ASSIGNED TASK
Wherever the line with "Protein AF-A0A1G6XSD5-F1 (afdb_monomer_lite)" sits in the listing below, transcribe from it up to and including the line with "ATOM 28 C CA . ARG", exactly, and leave the remaining lines out.

[Start of Attachment]

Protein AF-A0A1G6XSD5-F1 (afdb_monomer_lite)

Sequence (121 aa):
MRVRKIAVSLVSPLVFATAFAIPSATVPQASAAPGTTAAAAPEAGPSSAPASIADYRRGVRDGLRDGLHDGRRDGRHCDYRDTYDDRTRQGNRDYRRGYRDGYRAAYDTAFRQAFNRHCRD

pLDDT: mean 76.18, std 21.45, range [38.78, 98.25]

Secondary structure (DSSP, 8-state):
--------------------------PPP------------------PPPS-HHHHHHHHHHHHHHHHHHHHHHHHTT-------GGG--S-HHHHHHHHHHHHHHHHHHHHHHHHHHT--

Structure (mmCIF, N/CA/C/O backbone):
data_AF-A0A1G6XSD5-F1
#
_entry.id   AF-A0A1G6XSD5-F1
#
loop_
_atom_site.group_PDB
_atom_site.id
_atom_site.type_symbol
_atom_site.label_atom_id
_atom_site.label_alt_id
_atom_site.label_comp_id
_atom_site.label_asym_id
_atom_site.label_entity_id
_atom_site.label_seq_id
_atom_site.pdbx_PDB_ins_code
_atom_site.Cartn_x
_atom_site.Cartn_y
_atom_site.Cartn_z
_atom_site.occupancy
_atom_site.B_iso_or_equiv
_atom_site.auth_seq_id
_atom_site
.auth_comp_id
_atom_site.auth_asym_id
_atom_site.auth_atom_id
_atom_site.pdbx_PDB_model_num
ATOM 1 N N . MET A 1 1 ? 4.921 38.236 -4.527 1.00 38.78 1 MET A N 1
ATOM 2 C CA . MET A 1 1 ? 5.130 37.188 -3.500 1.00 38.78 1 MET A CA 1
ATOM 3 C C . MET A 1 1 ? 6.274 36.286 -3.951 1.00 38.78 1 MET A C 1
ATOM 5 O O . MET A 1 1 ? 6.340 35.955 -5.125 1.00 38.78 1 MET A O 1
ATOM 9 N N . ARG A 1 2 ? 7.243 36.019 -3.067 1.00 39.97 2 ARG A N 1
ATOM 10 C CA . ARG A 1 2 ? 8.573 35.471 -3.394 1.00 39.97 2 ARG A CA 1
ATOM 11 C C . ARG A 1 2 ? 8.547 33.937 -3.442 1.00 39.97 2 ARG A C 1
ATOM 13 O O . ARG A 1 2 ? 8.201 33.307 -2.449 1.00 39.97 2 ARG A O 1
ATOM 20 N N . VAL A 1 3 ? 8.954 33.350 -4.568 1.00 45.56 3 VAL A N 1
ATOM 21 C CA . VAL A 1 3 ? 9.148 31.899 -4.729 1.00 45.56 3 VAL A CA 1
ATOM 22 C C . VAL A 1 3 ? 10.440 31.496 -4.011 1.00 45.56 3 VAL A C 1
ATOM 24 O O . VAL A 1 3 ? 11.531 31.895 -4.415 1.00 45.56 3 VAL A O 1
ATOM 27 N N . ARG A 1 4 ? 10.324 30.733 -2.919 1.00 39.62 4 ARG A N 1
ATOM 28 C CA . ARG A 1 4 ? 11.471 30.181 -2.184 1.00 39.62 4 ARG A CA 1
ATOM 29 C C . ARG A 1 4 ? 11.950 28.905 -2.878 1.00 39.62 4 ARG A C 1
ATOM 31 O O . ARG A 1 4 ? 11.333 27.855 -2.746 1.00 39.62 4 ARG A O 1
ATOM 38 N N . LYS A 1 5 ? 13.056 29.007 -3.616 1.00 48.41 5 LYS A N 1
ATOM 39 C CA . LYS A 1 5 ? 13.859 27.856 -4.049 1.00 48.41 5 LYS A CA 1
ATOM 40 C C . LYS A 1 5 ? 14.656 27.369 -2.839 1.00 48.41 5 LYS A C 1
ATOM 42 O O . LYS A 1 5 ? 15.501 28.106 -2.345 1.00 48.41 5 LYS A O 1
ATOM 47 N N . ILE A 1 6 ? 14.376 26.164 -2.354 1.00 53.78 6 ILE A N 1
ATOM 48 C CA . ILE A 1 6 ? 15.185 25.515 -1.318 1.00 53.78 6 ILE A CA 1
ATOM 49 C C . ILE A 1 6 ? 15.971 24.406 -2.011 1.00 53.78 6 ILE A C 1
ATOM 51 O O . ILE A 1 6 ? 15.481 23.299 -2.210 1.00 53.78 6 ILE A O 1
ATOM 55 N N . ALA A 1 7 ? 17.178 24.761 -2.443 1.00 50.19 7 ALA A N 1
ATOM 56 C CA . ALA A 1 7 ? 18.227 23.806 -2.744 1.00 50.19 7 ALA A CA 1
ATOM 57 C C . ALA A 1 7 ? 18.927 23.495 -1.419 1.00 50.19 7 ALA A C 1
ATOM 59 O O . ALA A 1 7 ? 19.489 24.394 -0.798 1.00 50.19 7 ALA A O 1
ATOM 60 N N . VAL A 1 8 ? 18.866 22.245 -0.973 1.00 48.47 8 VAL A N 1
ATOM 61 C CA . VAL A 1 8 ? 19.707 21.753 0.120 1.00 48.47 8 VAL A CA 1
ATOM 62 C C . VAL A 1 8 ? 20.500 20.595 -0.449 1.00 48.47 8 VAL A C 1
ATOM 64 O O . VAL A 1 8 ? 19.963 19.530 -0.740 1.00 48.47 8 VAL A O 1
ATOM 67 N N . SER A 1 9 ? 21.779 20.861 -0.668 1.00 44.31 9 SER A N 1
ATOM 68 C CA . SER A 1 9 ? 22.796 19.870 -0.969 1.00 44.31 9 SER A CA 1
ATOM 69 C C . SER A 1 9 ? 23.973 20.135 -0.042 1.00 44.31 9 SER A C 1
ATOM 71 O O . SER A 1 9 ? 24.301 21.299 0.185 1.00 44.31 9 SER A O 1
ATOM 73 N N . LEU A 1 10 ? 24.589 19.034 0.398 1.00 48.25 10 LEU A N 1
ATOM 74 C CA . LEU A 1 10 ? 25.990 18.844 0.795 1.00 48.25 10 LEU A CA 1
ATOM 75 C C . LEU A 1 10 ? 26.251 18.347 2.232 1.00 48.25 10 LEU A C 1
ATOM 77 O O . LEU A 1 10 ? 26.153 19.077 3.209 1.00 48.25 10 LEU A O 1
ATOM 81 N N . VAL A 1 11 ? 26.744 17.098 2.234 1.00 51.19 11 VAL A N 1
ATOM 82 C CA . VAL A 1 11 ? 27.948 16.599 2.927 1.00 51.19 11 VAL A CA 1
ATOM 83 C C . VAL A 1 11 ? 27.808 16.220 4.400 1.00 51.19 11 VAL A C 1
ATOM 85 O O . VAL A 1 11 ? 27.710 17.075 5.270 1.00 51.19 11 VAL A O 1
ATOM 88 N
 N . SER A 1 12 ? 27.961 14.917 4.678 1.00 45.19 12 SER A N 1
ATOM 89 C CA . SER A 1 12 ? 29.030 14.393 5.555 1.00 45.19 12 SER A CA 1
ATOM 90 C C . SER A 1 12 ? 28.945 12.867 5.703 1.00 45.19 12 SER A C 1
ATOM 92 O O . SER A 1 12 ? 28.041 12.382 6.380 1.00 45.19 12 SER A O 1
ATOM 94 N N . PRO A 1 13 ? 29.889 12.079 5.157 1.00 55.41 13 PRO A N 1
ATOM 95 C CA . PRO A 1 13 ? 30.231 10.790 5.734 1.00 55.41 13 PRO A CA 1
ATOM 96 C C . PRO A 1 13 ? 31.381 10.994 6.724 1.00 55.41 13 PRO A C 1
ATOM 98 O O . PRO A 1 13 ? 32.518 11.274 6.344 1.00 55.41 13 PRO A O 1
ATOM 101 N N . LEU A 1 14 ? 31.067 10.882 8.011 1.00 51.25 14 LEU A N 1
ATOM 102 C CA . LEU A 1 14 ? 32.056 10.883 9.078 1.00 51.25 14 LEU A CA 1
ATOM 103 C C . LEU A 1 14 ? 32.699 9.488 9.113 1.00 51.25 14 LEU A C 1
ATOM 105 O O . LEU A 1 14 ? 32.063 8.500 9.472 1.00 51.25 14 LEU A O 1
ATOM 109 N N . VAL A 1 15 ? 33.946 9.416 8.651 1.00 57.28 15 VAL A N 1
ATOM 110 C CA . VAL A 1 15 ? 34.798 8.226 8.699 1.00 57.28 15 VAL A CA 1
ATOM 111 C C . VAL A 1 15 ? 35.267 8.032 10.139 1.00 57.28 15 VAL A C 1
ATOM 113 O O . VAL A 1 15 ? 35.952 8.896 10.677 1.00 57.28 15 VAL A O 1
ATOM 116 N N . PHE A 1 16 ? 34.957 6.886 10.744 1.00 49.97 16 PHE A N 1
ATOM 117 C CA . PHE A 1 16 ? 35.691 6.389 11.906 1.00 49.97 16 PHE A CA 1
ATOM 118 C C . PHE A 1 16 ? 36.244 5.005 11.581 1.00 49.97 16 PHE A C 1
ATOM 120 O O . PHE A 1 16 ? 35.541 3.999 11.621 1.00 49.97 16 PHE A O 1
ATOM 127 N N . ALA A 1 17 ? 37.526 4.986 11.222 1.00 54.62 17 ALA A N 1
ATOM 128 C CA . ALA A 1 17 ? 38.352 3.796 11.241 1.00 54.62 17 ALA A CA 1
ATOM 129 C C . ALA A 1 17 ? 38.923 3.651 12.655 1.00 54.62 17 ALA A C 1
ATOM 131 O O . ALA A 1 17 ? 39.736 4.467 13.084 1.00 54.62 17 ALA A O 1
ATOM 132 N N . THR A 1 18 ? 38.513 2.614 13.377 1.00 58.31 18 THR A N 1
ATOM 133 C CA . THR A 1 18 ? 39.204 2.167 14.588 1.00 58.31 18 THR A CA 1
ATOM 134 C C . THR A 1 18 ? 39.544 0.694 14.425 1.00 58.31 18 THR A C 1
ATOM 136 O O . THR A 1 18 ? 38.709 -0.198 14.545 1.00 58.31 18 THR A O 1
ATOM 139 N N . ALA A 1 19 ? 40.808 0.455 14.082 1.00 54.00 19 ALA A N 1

[End of Attachment]
[Start of Attachment]

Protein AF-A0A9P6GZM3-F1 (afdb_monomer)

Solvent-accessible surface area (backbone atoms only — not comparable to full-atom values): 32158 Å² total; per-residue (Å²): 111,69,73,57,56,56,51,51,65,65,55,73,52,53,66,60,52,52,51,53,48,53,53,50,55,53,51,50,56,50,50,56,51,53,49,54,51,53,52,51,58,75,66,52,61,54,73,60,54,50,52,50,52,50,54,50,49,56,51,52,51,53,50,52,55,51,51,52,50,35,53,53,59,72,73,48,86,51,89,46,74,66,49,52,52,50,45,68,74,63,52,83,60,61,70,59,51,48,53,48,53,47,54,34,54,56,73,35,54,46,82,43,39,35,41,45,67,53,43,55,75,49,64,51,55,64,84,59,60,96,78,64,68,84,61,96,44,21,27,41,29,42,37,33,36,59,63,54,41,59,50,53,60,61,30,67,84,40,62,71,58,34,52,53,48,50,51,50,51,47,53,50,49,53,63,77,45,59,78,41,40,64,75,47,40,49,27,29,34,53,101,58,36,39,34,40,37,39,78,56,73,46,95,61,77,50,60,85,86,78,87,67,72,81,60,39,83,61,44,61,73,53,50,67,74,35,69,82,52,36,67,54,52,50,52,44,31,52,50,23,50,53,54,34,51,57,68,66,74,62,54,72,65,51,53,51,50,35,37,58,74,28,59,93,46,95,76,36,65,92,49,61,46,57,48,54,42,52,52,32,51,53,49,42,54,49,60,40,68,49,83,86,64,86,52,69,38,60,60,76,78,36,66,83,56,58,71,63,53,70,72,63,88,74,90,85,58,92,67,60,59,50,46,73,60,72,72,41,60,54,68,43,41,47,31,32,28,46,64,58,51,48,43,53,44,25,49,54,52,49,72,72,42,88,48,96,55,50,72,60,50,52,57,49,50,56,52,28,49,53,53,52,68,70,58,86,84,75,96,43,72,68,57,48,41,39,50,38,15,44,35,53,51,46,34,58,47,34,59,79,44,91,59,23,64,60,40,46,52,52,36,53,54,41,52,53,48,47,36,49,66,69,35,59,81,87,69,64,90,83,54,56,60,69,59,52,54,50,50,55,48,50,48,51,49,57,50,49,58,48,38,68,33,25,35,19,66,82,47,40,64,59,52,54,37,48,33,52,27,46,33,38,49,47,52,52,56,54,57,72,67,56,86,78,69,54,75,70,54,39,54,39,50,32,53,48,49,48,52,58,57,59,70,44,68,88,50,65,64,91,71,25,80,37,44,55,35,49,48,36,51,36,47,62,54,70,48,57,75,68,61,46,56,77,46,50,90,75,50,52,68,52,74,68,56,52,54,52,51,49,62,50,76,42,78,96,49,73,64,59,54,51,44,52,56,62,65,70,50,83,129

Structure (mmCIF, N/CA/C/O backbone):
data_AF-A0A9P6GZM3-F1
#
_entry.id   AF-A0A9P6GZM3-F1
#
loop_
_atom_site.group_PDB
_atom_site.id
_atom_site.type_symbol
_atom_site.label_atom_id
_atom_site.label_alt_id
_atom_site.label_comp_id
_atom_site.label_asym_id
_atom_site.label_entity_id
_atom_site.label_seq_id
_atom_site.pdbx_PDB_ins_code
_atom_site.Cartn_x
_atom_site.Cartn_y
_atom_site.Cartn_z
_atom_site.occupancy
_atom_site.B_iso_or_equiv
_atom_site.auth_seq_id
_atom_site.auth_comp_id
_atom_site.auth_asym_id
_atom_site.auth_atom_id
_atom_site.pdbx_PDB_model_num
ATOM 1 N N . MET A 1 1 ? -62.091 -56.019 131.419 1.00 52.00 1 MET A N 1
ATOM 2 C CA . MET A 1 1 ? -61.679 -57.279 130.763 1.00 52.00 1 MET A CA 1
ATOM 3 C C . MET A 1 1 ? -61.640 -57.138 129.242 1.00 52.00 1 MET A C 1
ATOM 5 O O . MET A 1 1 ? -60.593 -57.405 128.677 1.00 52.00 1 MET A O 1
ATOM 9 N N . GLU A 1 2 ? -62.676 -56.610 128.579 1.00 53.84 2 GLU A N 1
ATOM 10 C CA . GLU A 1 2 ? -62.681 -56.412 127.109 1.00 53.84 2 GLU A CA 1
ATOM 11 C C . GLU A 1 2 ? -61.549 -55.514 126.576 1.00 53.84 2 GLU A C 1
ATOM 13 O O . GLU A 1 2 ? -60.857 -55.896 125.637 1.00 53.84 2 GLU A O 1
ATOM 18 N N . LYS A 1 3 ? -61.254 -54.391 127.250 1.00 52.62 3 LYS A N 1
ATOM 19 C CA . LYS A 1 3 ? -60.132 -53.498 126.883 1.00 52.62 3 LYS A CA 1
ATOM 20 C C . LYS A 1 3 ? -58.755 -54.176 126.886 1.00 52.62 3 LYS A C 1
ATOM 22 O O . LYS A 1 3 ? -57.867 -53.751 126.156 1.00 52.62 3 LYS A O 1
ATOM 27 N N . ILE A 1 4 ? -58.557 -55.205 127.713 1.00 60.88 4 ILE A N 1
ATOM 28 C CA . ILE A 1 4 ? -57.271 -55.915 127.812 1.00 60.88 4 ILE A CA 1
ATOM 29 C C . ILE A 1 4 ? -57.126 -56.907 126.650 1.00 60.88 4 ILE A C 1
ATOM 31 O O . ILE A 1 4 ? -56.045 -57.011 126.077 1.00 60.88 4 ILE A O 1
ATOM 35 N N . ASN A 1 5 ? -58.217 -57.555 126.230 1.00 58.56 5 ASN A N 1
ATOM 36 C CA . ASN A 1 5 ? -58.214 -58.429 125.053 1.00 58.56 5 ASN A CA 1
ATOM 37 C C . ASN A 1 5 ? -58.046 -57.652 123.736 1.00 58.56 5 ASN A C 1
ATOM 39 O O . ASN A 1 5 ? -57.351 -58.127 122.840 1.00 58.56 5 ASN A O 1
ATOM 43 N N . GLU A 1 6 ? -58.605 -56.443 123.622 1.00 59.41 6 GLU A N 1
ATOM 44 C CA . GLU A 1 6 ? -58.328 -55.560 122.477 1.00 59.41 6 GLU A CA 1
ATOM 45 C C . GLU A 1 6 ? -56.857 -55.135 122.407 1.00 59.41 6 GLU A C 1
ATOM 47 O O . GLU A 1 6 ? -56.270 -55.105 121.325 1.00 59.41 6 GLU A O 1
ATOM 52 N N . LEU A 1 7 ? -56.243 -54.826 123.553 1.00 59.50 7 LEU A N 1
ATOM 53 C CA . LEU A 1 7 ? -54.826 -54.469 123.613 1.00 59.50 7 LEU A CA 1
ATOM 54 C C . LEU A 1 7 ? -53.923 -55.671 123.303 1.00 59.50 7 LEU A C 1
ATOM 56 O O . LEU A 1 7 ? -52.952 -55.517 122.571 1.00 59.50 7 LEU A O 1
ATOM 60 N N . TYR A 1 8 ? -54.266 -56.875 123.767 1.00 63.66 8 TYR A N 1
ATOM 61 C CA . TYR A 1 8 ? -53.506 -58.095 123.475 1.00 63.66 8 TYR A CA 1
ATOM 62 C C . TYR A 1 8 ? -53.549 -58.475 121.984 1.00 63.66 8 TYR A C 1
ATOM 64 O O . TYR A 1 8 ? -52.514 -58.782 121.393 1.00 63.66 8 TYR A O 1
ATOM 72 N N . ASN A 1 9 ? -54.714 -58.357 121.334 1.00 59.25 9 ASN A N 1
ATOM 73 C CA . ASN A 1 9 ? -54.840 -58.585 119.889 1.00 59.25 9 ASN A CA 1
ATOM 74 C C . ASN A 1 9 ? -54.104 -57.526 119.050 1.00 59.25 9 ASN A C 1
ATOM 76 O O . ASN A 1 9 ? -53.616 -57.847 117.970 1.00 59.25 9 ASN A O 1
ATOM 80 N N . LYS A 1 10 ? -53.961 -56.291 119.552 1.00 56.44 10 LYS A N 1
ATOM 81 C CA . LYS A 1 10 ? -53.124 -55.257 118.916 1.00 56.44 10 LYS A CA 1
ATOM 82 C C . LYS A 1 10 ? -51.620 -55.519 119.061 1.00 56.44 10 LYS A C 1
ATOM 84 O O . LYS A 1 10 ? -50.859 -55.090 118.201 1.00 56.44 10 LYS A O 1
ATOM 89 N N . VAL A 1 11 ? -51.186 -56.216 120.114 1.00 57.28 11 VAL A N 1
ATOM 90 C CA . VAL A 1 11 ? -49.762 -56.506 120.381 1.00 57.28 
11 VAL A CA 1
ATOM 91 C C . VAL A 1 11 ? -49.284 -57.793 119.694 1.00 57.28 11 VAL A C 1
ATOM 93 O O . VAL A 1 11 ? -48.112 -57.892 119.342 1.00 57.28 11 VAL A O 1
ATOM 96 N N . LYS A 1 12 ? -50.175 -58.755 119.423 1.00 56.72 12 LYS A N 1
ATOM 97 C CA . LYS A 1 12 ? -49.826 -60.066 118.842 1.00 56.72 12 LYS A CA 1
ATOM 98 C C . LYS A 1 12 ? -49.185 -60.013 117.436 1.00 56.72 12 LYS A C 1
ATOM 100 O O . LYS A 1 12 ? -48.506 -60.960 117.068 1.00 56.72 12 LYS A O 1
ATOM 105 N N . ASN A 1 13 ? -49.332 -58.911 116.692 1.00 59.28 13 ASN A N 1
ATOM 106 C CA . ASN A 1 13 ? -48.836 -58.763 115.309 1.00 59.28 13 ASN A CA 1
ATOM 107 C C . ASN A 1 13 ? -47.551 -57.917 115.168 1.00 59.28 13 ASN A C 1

[End of Attachment]

SOLUTION TO THE PROBLEM
Protein AF-A0A1G6XSD5-F1 (afdb_monomer_lite)

Sequence (121 aa):
MRVRKIAVSLVSPLVFATAFAIPSATVPQASAAPGTTAAAAPEAGPSSAPASIADYRRGVRDGLRDGLHDGRRDGRHCDYRDTYDDRTRQGNRDYRRGYRDGYRAAYDTAFRQAFNRHCRD

pLDDT: mean 76.18, std 21.45, range [38.78, 98.25]

Secondary structure (DSSP, 8-state):
--------------------------PPP------------------PPPS-HHHHHHHHHHHHHHHHHHHHHHHHTT-------GGG--S-HHHHHHHHHHHHHHHHHHHHHHHHHHT--

Structure (mmCIF, N/CA/C/O backbone):
data_AF-A0A1G6XSD5-F1
#
_entry.id   AF-A0A1G6XSD5-F1
#
loop_
_atom_site.group_PDB
_atom_site.id
_atom_site.type_symbol
_atom_site.label_atom_id
_atom_site.label_alt_id
_atom_site.label_comp_id
_atom_site.label_asym_id
_atom_site.label_entity_id
_atom_site.label_seq_id
_atom_site.pdbx_PDB_ins_code
_atom_site.Cartn_x
_atom_site.Cartn_y
_atom_site.Cartn_z
_atom_site.occupancy
_atom_site.B_iso_or_equiv
_atom_site.auth_seq_id
_atom_site
.auth_comp_id
_atom_site.auth_asym_id
_atom_site.auth_atom_id
_atom_site.pdbx_PDB_model_num
ATOM 1 N N . MET A 1 1 ? 4.921 38.236 -4.527 1.00 38.78 1 MET A N 1
ATOM 2 C CA . MET A 1 1 ? 5.130 37.188 -3.500 1.00 38.78 1 MET A CA 1
ATOM 3 C C . MET A 1 1 ? 6.274 36.286 -3.951 1.00 38.78 1 MET A C 1
ATOM 5 O O . MET A 1 1 ? 6.340 35.955 -5.125 1.00 38.78 1 MET A O 1
ATOM 9 N N . ARG A 1 2 ? 7.243 36.019 -3.067 1.00 39.97 2 ARG A N 1
ATOM 10 C CA . ARG A 1 2 ? 8.573 35.471 -3.394 1.00 39.97 2 ARG A CA 1
ATOM 11 C C . ARG A 1 2 ? 8.547 33.937 -3.442 1.00 39.97 2 ARG A C 1
ATOM 13 O O . ARG A 1 2 ? 8.201 33.307 -2.449 1.00 39.97 2 ARG A O 1
ATOM 20 N N . VAL A 1 3 ? 8.954 33.350 -4.568 1.00 45.56 3 VAL A N 1
ATOM 21 C CA . VAL A 1 3 ? 9.148 31.899 -4.729 1.00 45.56 3 VAL A CA 1
ATOM 22 C C . VAL A 1 3 ? 10.440 31.496 -4.011 1.00 45.56 3 VAL A C 1
ATOM 24 O O . VAL A 1 3 ? 11.531 31.895 -4.415 1.00 45.56 3 VAL A O 1
ATOM 27 N N . ARG A 1 4 ? 10.324 30.733 -2.919 1.00 39.62 4 ARG A N 1
ATOM 28 C CA . ARG A 1 4 ? 11.471 30.181 -2.184 1.00 39.62 4 ARG A CA 1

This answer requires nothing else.